# About this exercise:
The expected output is exactly the lines below, starting at the line with "ATOM 81 C C" and ending at the line with "ATOM 90 O O", both included; no other line belongs in it.

# Raw data:
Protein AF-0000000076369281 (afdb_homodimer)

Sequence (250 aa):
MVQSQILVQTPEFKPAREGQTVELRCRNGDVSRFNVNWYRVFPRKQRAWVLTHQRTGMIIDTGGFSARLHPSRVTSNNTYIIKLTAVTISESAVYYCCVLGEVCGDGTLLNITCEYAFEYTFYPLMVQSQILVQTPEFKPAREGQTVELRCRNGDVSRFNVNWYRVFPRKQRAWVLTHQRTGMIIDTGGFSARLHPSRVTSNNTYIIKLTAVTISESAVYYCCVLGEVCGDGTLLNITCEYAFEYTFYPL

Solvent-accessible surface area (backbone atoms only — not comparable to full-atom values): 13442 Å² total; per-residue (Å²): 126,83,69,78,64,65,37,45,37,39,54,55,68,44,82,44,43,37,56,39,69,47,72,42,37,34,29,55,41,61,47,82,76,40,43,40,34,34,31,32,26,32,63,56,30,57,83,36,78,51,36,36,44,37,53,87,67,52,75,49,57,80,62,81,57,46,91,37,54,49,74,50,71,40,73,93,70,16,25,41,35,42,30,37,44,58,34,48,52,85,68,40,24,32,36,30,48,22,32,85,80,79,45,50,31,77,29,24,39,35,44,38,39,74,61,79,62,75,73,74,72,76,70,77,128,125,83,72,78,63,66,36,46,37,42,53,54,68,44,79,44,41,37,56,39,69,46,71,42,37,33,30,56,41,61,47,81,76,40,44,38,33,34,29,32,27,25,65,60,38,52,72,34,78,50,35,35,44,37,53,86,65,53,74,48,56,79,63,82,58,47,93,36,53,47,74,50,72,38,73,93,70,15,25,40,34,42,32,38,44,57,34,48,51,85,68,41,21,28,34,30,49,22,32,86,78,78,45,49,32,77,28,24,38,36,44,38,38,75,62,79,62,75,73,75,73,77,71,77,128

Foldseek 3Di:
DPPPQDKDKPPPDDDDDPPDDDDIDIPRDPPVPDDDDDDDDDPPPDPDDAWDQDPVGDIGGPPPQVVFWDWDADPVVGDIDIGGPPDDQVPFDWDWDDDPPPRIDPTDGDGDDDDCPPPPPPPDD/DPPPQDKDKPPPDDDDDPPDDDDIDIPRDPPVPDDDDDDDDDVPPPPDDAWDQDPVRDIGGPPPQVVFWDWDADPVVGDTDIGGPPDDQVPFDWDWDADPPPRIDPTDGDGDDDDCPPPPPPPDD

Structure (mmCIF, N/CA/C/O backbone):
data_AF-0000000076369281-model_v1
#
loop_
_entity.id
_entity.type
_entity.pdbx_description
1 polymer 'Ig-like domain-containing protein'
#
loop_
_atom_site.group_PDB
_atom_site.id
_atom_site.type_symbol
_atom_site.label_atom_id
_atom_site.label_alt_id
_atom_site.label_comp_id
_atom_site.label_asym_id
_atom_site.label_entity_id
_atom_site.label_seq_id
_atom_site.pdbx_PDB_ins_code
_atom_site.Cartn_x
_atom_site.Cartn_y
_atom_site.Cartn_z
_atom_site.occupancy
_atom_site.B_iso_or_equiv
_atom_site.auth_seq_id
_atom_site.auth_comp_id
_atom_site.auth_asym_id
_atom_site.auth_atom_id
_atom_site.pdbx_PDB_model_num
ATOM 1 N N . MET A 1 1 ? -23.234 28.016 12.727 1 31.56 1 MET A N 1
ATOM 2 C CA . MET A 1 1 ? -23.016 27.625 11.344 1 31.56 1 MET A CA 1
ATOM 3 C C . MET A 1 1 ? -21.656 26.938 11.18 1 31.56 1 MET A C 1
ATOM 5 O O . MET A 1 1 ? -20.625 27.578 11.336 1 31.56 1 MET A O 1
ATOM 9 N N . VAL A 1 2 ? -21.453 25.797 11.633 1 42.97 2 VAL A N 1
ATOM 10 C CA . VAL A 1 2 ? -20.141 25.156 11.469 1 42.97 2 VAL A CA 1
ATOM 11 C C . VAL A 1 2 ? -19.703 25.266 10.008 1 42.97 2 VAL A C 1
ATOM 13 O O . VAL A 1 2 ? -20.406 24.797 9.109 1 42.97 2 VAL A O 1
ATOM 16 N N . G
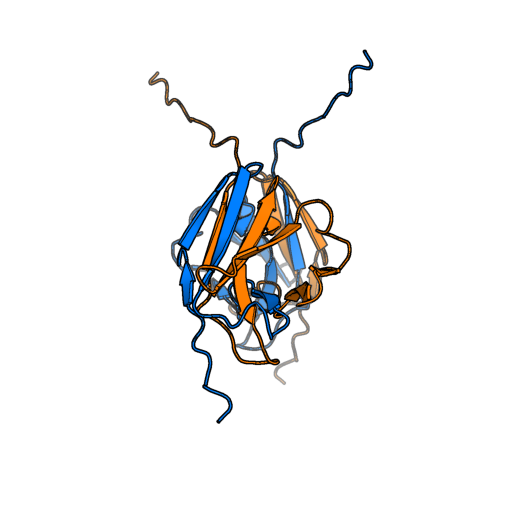LN A 1 3 ? -19.219 26.328 9.594 1 50.75 3 GLN A N 1
ATOM 17 C CA . GLN A 1 3 ? -18.812 26.516 8.203 1 50.75 3 GLN A CA 1
ATOM 18 C C . GLN A 1 3 ? -18.047 25.297 7.691 1 50.75 3 GLN A C 1
ATOM 20 O O . GLN A 1 3 ? -17.125 24.797 8.359 1 50.75 3 GLN A O 1
ATOM 25 N N . SER A 1 4 ? -18.672 24.5 6.918 1 62.22 4 SER A N 1
ATOM 26 C CA . SER A 1 4 ? -18.156 23.328 6.242 1 62.22 4 SER A CA 1
ATOM 27 C C . SER A 1 4 ? -16.734 23.578 5.727 1 62.22 4 SER A C 1
ATOM 29 O O . SER A 1 4 ? -16.484 24.562 5.035 1 62.22 4 SER A O 1
ATOM 31 N N . GLN A 1 5 ? -15.781 23.422 6.582 1 79.44 5 GLN A N 1
ATOM 32 C CA . GLN A 1 5 ? -14.422 23.656 6.102 1 79.44 5 GLN A CA 1
ATOM 33 C C . GLN A 1 5 ? -14.086 22.734 4.934 1 79.44 5 GLN A C 1
ATOM 35 O O . GLN A 1 5 ? -14.438 21.547 4.945 1 79.44 5 GLN A O 1
ATOM 40 N N . ILE A 1 6 ? -13.859 23.375 3.764 1 86.56 6 ILE A N 1
ATOM 41 C CA . ILE A 1 6 ? -13.297 22.625 2.646 1 86.56 6 ILE A CA 1
ATOM 42 C C . ILE A 1 6 ? -11.773 22.688 2.682 1 86.56 6 ILE A C 1
ATOM 44 O O
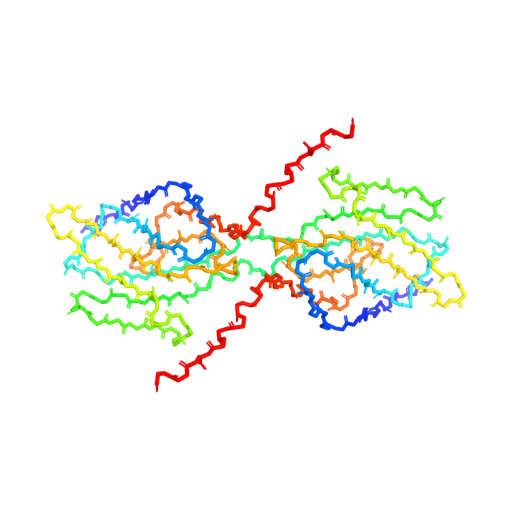 . ILE A 1 6 ? -11.195 23.766 2.486 1 86.56 6 ILE A O 1
ATOM 48 N N . LEU A 1 7 ? -11.195 21.688 3.061 1 94.19 7 LEU A N 1
ATOM 49 C CA . LEU A 1 7 ? -9.742 21.609 3.092 1 94.19 7 LEU A CA 1
ATOM 50 C C . LEU A 1 7 ? -9.188 21.25 1.719 1 94.19 7 LEU A C 1
ATOM 52 O O . LEU A 1 7 ? -9.734 20.375 1.032 1 94.19 7 LEU A O 1
ATOM 56 N N . VAL A 1 8 ? -8.148 21.938 1.296 1 95.38 8 VAL A N 1
ATOM 57 C CA . VAL A 1 8 ? -7.488 21.688 0.018 1 95.38 8 VAL A CA 1
ATOM 58 C C . VAL A 1 8 ? -6.023 21.344 0.251 1 95.38 8 VAL A C 1
ATOM 60 O O . VAL A 1 8 ? -5.297 22.094 0.906 1 95.38 8 VAL A O 1
ATOM 63 N N . GLN A 1 9 ? -5.652 20.188 -0.28 1 96.31 9 GLN A N 1
ATOM 64 C CA . GLN A 1 9 ? -4.273 19.766 -0.065 1 96.31 9 GLN A CA 1
ATOM 65 C C . GLN A 1 9 ? -3.418 20.016 -1.302 1 96.31 9 GLN A C 1
ATOM 67 O O . GLN A 1 9 ? -3.883 19.844 -2.432 1 96.31 9 GLN A O 1
ATOM 72 N N . THR A 1 10 ? -2.182 20.484 -1.027 1 96.38 10 THR A N 1
ATOM 73 C CA . THR A 1 10 ? -1.189 20.719 -2.07 1 96.38 10 THR A CA 1
ATOM 74 C C . THR A 1 10 ? 0.175 20.188 -1.646 1 96.38 10 THR A C 1
ATOM 76 O O . THR A 1 10 ? 0.534 20.25 -0.469 1 96.38 10 THR A O 1
ATOM 79 N N . PRO A 1 11 ? 0.943 19.688 -2.535 1 96.06 11 PRO A N 1
ATOM 80 C CA . PRO A 1 11 ? 0.508 19.375 -3.898 1 96.06 11 PRO A CA 1
ATOM 81 C C . PRO A 1 11 ? -0.42 18.156 -3.955 1 96.06 11 PRO A C 1
ATOM 83 O O . PRO A 1 11 ? -0.593 17.469 -2.951 1 96.06 11 PRO A O 1
ATOM 86 N N . GLU A 1 12 ? -1.072 17.969 -5.074 1 91.94 12 GLU A N 1
ATOM 87 C CA . GLU A 1 12 ? -1.86 16.75 -5.273 1 91.94 12 GLU A CA 1
ATOM 88 C C . GLU A 1 12 ? -0.966 15.516 -5.355 1 91.94 12 GLU A C 1
ATOM 90 O O . GLU A 1 12 ? -1.317 14.453 -4.84 1 91.94 12 GLU A O 1
ATOM 95 N N . PHE A 1 13 ? 0.117 15.664 -6.102 1 91.25 13 PHE A N 1
ATOM 96 C CA . PHE A 1 13 ? 1.122 14.625 -6.289 1 91.25 13 PHE A CA 1
ATOM 97 C C . PHE A 1 13 ? 2.506 15.133 -5.898 1 91.25 13 PHE A C 1
ATOM 99 O O . PHE A 1 13 ? 2.934 16.203 -6.348 1 91.25 13 PHE A O 1
ATOM 106 N N . LYS A 1 14 ? 3.207 14.352 -5.023 1 94.5 14 LYS A N 1
ATOM 107 C CA . LYS A 1 14 ? 4.539 14.719 -4.551 1 94.5 14 LYS A CA 1
ATOM 108 C C . LYS A 1 14 ? 5.527 13.57 -4.738 1 94.5 14 LYS A C 1
ATOM 110 O O . LYS A 1 14 ? 5.676 12.719 -3.859 1 94.5 14 LYS A O 1
ATOM 115 N N . PRO A 1 15 ? 6.281 13.508 -5.863 1 92.12 15 PRO A N 1
ATOM 116 C CA . PRO A 1 15 ? 7.375 12.539 -6 1 92.12 15 PRO A CA 1
ATOM 117 C C . PRO A 1 15 ? 8.578 12.891 -5.133 1 92.12 15 PRO A C 1
ATOM 119 O O . PRO A 1 15 ? 8.906 14.07 -4.961 1 92.12 15 PRO A O 1
ATOM 122 N N . ALA A 1 16 ? 9.203 11.922 -4.559 1 90.06 16 ALA A N 1
ATOM 123 C CA . ALA A 1 16 ? 10.406 12.109 -3.752 1 90.06 16 ALA A CA 1
ATOM 124 C C . ALA A 1 16 ? 11.312 10.883 -3.832 1 90.06 16 ALA A C 1
ATOM 126 O O . ALA A 1 16 ? 10.867 9.797 -4.219 1 90.06 16 ALA A O 1
ATOM 127 N N . ARG A 1 17 ? 12.562 11.047 -3.549 1 86.19 17 ARG A N 1
ATOM 128 C CA . ARG A 1 17 ? 13.516 9.953 -3.381 1 86.19 17 ARG A CA 1
ATOM 129 C C . ARG A 1 17 ? 13.75 9.648 -1.904 1 86.19 17 ARG A C 1
ATOM 131 O O . ARG A 1 17 ? 13.609 10.531 -1.055 1 86.19 17 ARG A O 1
ATOM 138 N N . GLU A 1 18 ? 14.023 8.438 -1.726 1 85.88 18 GLU A N 1
ATOM 139 C CA . GLU A 1 18 ? 14.328 8.055 -0.35 1 85.88 18 GLU A CA 1
ATOM 140 C C . GLU A 1 18 ? 15.383 8.977 0.261 1 85.88 18 GLU A C 1
ATOM 142 O O . GLU A 1 18 ? 16.344 9.344 -0.405 1 85.88 18 GLU A O 1
ATOM 147 N N . GLY A 1 19 ? 15.148 9.
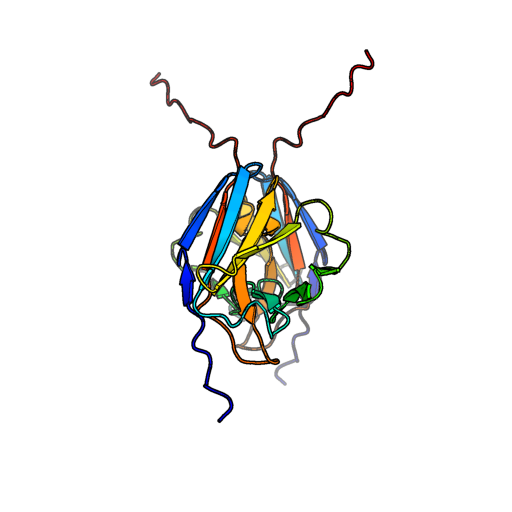352 1.507 1 88.38 19 GLY A N 1
ATOM 148 C CA . GLY A 1 19 ? 16.109 10.172 2.227 1 88.38 19 GLY A CA 1
ATOM 149 C C . GLY A 1 19 ? 15.789 11.656 2.164 1 88.38 19 GLY A C 1
ATOM 150 O O . GLY A 1 19 ? 16.328 12.445 2.945 1 88.38 19 GLY A O 1
ATOM 151 N N . GLN A 1 20 ? 14.992 12.008 1.234 1 93.19 20 GLN A N 1
ATOM 152 C CA . GLN A 1 20 ? 14.672 13.422 1.071 1 93.19 20 GLN A CA 1
ATOM 153 C C . GLN A 1 20 ? 13.664 13.883 2.123 1 93.19 20 GLN A C 1
ATOM 155 O O . GLN A 1 20 ? 13.125 13.062 2.873 1 93.19 20 GLN A O 1
ATOM 160 N N . THR A 1 21 ? 13.578 15.203 2.225 1 95.75 21 THR A N 1
ATOM 161 C CA . THR A 1 21 ? 12.547 15.859 3.025 1 95.75 21 THR A CA 1
ATOM 162 C C . THR A 1 21 ? 11.398 16.328 2.143 1 95.75 21 THR A C 1
ATOM 164 O O . THR A 1 21 ? 11.617 16.891 1.068 1 95.75 21 THR A O 1
ATOM 167 N N . VAL A 1 22 ? 10.18 16.047 2.594 1 96.94 22 VAL A N 1
ATOM 168 C CA . VAL A 1 22 ? 9.023 16.5 1.833 1 96.94 22 VAL A CA 1
ATOM 169 C C . VAL A 1 22 ? 8.078 17.281 2.75 1 96.94 22 VAL A C 1
ATOM 171 O O . VAL A 1 22 ? 8.094 17.094 3.969 1 96.94 22 VAL A O 1
ATOM 174 N N . GLU A 1 23 ? 7.312 18.188 2.104 1 97.81 23 GLU A N 1
ATOM 175 C CA . GLU A 1 23 ? 6.312 18.984 2.814 1 97.81 23 GLU A CA 1
ATOM 176 C C . GLU A 1 23 ? 4.941 18.875 2.148 1 97.81 23 GLU A C 1
ATOM 178 O O . GLU A 1 23 ? 4.824 19 0.93 1 97.81 23 GLU A O 1
ATOM 183 N N . LEU A 1 24 ? 4.012 18.609 2.936 1 98 24 LEU A N 1
ATOM 184 C CA . LEU A 1 24 ? 2.619 18.609 2.498 1 98 24 LEU A CA 1
ATOM 185 C C . LEU A 1 24 ? 1.834 19.719 3.182 1 98 24 LEU A C 1
ATOM 187 O O . LEU A 1 24 ? 2.094 20.047 4.344 1 98 24 LEU A O 1
ATOM 191 N N . ARG A 1 25 ? 0.827 20.219 2.463 1 98.19 25 ARG A N 1
ATOM 192 C CA . ARG A 1 25 ? 0.057 21.344 2.986 1 98.19 25 ARG A CA 1
ATOM 193 C C . ARG A 1 25 ? -1.44 21.078 2.898 1 98.19 25 ARG A C 1
ATOM 195 O O . ARG A 1 25 ? -1.914 20.484 1.92 1 98.19 25 ARG A O 1
ATOM 202 N N . CYS A 1 26 ? -2.062 21.531 3.816 1 97.88 26 CYS A N 1
ATOM 203 C CA . CYS A 1 26 ? -3.518 21.516 3.91 1 97.88 26 CYS A CA 1
ATOM 204 C C . CYS A 1 26 ? -4.062 22.922 4.141 1 97.88 26 CYS A C 1
ATOM 206 O O . CYS A 1 26 ? -3.926 23.469 5.234 1 97.88 26 CYS A O 1
ATOM 208 N N . ARG A 1 27 ? -4.742 23.453 3.143 1 96.5 27 ARG A N 1
ATOM 209 C CA . ARG A 1 27 ? -5.141 24.859 3.162 1 96.5 27 ARG A CA 1
ATOM 210 C C . ARG A 1 27 ? -6.617 25 3.523 1 96.5 27 ARG A C 1
ATOM 212 O O . ARG A 1 27 ? -7.359 24.016 3.52 1 96.5 27 ARG A O 1
ATOM 219 N N . ASN A 1 28 ? -6.961 26.203 3.834 1 93.12 28 ASN A N 1
ATOM 220 C CA . ASN A 1 28 ? -8.32 26.609 4.172 1 93.12 28 ASN A CA 1
ATOM 221 C C . ASN A 1 28 ? -8.789 25.953 5.469 1 93.12 28 ASN A C 1
ATOM 223 O O . ASN A 1 28 ? -9.961 25.594 5.598 1 93.12 28 ASN A O 1
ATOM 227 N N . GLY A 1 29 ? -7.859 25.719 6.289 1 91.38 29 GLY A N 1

# Answer for the task:
ATOM 81 C C . PRO A 1 11 ? -0.42 18.156 -3.955 1 96.06 11 PRO A C 1
ATOM 83 O O . PRO A 1 11 ? -0.593 17.469 -2.951 1 96.06 11 PRO A O 1
ATOM 86 N N . GLU A 1 12 ? -1.072 17.969 -5.074 1 91.94 12 GLU A N 1
ATOM 87 C CA . GLU A 1 12 ? -1.86 16.75 -5.273 1 91.94 12 GLU A CA 1
ATOM 88 C C . GLU A 1 12 ? -0.966 15.516 -5.355 1 91.94 12 GLU A C 1
ATOM 90 O O . GLU A 1 12 ? -1.317 14.453 -4.84 1 91.94 12 GLU A O 1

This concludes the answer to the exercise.